### Problem to work on
Would you set down each line of the data below exactly?

### Items from a data source
========
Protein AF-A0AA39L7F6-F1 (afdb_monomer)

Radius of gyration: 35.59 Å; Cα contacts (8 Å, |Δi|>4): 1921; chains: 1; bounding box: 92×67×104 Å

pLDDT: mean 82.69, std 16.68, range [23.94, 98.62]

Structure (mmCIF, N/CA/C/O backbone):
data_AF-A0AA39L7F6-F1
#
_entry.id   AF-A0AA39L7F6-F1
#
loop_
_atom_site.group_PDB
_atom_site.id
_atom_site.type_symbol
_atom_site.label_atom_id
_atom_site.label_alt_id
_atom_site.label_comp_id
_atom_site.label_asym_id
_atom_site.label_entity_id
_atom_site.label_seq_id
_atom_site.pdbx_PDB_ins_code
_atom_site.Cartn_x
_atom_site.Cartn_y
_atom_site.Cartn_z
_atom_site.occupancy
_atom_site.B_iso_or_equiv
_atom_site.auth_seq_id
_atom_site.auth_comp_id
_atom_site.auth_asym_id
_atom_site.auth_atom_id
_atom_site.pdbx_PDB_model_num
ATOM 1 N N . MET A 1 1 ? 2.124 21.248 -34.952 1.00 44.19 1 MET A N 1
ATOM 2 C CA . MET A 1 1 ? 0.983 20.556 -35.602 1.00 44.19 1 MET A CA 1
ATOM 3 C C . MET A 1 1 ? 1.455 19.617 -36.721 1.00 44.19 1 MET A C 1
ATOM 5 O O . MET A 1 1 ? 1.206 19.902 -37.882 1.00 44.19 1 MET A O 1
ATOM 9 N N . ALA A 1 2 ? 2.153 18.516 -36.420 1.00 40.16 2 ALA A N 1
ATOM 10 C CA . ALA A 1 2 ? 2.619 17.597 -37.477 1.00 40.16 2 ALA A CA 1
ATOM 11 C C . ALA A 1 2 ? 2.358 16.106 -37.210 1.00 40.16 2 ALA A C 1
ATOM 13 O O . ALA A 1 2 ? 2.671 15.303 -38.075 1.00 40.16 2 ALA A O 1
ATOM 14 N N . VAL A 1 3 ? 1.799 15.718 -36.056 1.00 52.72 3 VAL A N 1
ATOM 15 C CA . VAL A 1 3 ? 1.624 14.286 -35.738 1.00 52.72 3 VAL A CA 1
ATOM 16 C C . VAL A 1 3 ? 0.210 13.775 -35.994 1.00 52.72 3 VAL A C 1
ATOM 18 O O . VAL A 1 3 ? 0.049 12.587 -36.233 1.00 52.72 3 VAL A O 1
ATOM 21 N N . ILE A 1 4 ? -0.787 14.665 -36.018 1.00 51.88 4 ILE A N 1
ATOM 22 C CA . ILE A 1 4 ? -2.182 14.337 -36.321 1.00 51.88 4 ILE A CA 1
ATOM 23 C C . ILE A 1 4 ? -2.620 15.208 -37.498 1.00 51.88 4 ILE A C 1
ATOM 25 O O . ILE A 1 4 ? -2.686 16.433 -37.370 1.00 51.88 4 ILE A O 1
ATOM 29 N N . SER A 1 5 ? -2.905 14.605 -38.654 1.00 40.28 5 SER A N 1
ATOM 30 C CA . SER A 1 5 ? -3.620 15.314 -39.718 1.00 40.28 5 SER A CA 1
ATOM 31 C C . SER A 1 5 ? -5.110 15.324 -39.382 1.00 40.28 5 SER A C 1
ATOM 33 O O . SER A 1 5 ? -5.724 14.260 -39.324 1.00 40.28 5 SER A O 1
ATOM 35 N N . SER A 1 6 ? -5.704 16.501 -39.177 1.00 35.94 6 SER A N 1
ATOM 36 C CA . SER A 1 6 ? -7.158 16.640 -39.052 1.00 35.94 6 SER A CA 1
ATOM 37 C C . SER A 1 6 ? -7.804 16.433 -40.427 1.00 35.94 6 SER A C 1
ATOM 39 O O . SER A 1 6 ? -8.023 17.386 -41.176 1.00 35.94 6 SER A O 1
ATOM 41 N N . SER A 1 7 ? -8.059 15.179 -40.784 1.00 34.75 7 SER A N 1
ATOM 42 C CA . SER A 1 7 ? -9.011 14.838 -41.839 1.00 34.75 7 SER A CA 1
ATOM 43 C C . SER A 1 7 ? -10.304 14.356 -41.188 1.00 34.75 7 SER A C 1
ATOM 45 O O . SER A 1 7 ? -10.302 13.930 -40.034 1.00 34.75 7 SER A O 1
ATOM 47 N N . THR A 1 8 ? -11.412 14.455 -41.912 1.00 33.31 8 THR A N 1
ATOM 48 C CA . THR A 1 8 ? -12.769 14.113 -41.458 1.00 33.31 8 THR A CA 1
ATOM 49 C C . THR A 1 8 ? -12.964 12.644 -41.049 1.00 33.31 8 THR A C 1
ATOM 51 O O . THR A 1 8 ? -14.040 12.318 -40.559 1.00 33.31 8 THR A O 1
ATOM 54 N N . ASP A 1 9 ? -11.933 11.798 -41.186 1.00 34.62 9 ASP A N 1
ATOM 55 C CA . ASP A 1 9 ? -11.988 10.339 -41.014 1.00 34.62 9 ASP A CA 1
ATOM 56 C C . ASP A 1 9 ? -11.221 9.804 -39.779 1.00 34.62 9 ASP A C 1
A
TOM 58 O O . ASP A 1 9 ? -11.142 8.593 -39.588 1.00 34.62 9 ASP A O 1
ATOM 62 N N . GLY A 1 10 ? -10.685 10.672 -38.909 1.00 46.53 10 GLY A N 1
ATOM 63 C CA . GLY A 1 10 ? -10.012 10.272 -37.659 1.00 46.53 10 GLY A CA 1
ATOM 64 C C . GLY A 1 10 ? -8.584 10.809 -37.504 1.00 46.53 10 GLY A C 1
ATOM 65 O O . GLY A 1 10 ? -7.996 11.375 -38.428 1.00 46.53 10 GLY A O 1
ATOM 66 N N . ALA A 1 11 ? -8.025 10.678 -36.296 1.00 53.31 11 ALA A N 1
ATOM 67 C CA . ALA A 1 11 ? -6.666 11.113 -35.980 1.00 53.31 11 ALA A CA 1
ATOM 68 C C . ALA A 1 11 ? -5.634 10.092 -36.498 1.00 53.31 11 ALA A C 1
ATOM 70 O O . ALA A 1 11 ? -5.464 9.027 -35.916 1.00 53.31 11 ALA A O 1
========
### Exercise output
Protein AF-A0AA39L7F6-F1 (afdb_monomer)

Radius of gyration: 35.59 Å; Cα contacts (8 Å, |Δi|>4): 1921; chains: 1; bounding box: 92×67×104 Å

pLDDT: mean 82.69, std 16.68, range [23.94, 98.62]

Structure (mmCIF, N/CA/C/O backbone):
data_AF-A0AA39L7F6-F1
#
_entry.id   AF-A0AA39L7F6-F1
#
loop_
_atom_site.group_PDB
_atom_site.id
_atom_site.type_symbol
_atom_site.label_atom_id
_atom_site.label_alt_id
_atom_site.label_comp_id
_atom_site.label_asym_id
_atom_site.label_entity_id
_atom_site.label_seq_id
_atom_site.pdbx_PDB_ins_code
_atom_site.Cartn_x
_atom_site.Cartn_y
_atom_site.Cartn_z
_atom_site.occupancy
_atom_site.B_iso_or_equiv
_atom_site.auth_seq_id
_atom_site.auth_comp_id
_atom_site.auth_asym_id
_atom_site.auth_atom_id
_atom_site.pdbx_PDB_model_num
ATOM 1 N N . MET A 1 1 ? 2.124 21.248 -34.952 1.00 44.19 1 MET A N 1
ATOM 2 C CA . MET A 1 1 ? 0.983 20.556 -35.602 1.00 44.19 1 MET A CA 1
ATOM 3 C C . MET A 1 1 ? 1.455 19.617 -36.721 1.00 44.19 1 MET A C 1
ATOM 5 O O . MET A 1 1 ? 1.206 19.902 -37.882 1.00 44.19 1 MET A O 1
ATOM 9 N N . ALA A 1 2 ? 2.153 18.516 -36.420 1.00 40.16 2 ALA A N 1
ATOM 10 C CA . ALA A 1 2 ? 2.619 17.597 -37.477 1.00 40.16 2 ALA A CA 1
ATOM 11 C C . ALA A 1 2 ? 2.358 16.106 -37.210 1.00 40.16 2 ALA A C 1
ATOM 13 O O . ALA A 1 2 ? 2.671 15.303 -38.075 1.00 40.16 2 ALA A O 1
ATOM 14 N N . VAL A 1 3 ? 1.799 15.718 -36.056 1.00 52.72 3 VAL A N 1
ATOM 15 C CA . VAL A 1 3 ? 1.624 14.286 -35.738 1.00 52.72 3 VAL A CA 1
ATOM 16 C C . VAL A 1 3 ? 0.210 13.775 -35.994 1.00 52.72 3 VAL A C 1
ATOM 18 O O . VAL A 1 3 ? 0.049 12.587 -36.233 1.00 52.72 3 VAL A O 1
ATOM 21 N N . ILE A 1 4 ? -0.787 14.665 -36.018 1.00 51.88 4 ILE A N 1
ATOM 22 C CA . ILE A 1 4 ? -2.182 14.337 -36.321 1.00 51.88 4 ILE A CA 1
ATOM 23 C C . ILE A 1 4 ? -2.620 15.208 -37.498 1.00 51.88 4 ILE A C 1
ATOM 25 O O . ILE A 1 4 ? -2.686 16.433 -37.370 1.00 51.88 4 ILE A O 1
ATOM 29 N N . SER A 1 5 ? -2.905 14.605 -38.654 1.00 40.28 5 SER A N 1
ATOM 30 C CA . SER A 1 5 ? -3.620 15.314 -39.718 1.00 40.28 5 SER A CA 1
ATOM 31 C C . SER A 1 5 ? -5.110 15.324 -39.382 1.00 40.28 5 SER A C 1
ATOM 33 O O . SER A 1 5 ? -5.724 14.260 -39.324 1.00 40.28 5 SER A O 1
ATOM 35 N N . SER A 1 6 ? -5.704 16.501 -39.177 1.00 35.94 6 SER A N 1
ATOM 36 C CA . SER A 1 6 ? -7.158 16.640 -39.052 1.00 35.94 6 SER A CA 1
ATOM 37 C C . SER A 1 6 ? -7.804 16.433 -40.427 1.00 35.94 6 SER A C 1
ATOM 39 O O . SER A 1 6 ? -8.023 17.386 -41.176 1.00 35.94 6 SER A O 1
ATOM 41 N N . SER A 1 7 ? -8.059 15.179 -40.784 1.00 34.75 7 SER A N 1
ATOM 42 C CA . SER A 1 7 ? -9.011 14.838 -41.839 1.00 34.75 7 SER A CA 1
ATOM 43 C C . SER A 1 7 ? -10.304 14.356 -41.188 1.00 34.75 7 SER A C 1
ATOM 45 O O . SER A 1 7 ? -10.302 13.930 -40.034 1.00 34.75 7 SER A O 1
ATOM 47 N N . THR A 1 8 ? -11.412 14.455 -41.912 1.00 33.31 8 THR A N 1
ATOM 48 C CA . THR A 1 8 ? -12.769 14.113 -41.458 1.00 33.31 8 THR A CA 1
ATOM 49 C C . THR A 1 8 ? -12.964 12.644 -41.049 1.00 33.31 8 THR A C 1
ATOM 51 O O . THR A 1 8 ? -14.040 12.318 -40.559 1.00 33.31 8 THR A O 1
ATOM 54 N N . ASP A 1 9 ? -11.933 11.798 -41.186 1.00 34.62 9 ASP A N 1
ATOM 55 C CA . ASP A 1 9 ? -11.988 10.339 -41.014 1.00 34.62 9 ASP A CA 1
ATOM 56 C C . ASP A 1 9 ? -11.221 9.804 -39.779 1.00 34.62 9 ASP A C 1
A
TOM 58 O O . ASP A 1 9 ? -11.142 8.593 -39.588 1.00 34.62 9 ASP A O 1
ATOM 62 N N . GLY A 1 10 ? -10.685 10.672 -38.909 1.00 46.53 10 GLY A N 1
ATOM 63 C CA . GLY A 1 10 ? -10.012 10.272 -37.659 1.00 46.53 10 GLY A CA 1
ATOM 64 C C . GLY A 1 10 ? -8.584 10.809 -37.504 1.00 46.53 10 GLY A C 1
ATOM 65 O O . GLY A 1 10 ? -7.996 11.375 -38.428 1.00 46.53 10 GLY A O 1
ATOM 66 N N . ALA A 1 11 ? -8.025 10.678 -36.296 1.00 53.31 11 ALA A N 1
ATOM 67 C CA . ALA A 1 11 ? -6.666 11.113 -35.980 1.00 53.31 11 ALA A CA 1
ATOM 68 C C . ALA A 1 11 ? -5.634 10.092 -36.498 1.00 53.31 11 ALA A C 1
ATOM 70 O O . ALA A 1 11 ? -5.464 9.027 -35.916 1.00 53.31 11 ALA A O 1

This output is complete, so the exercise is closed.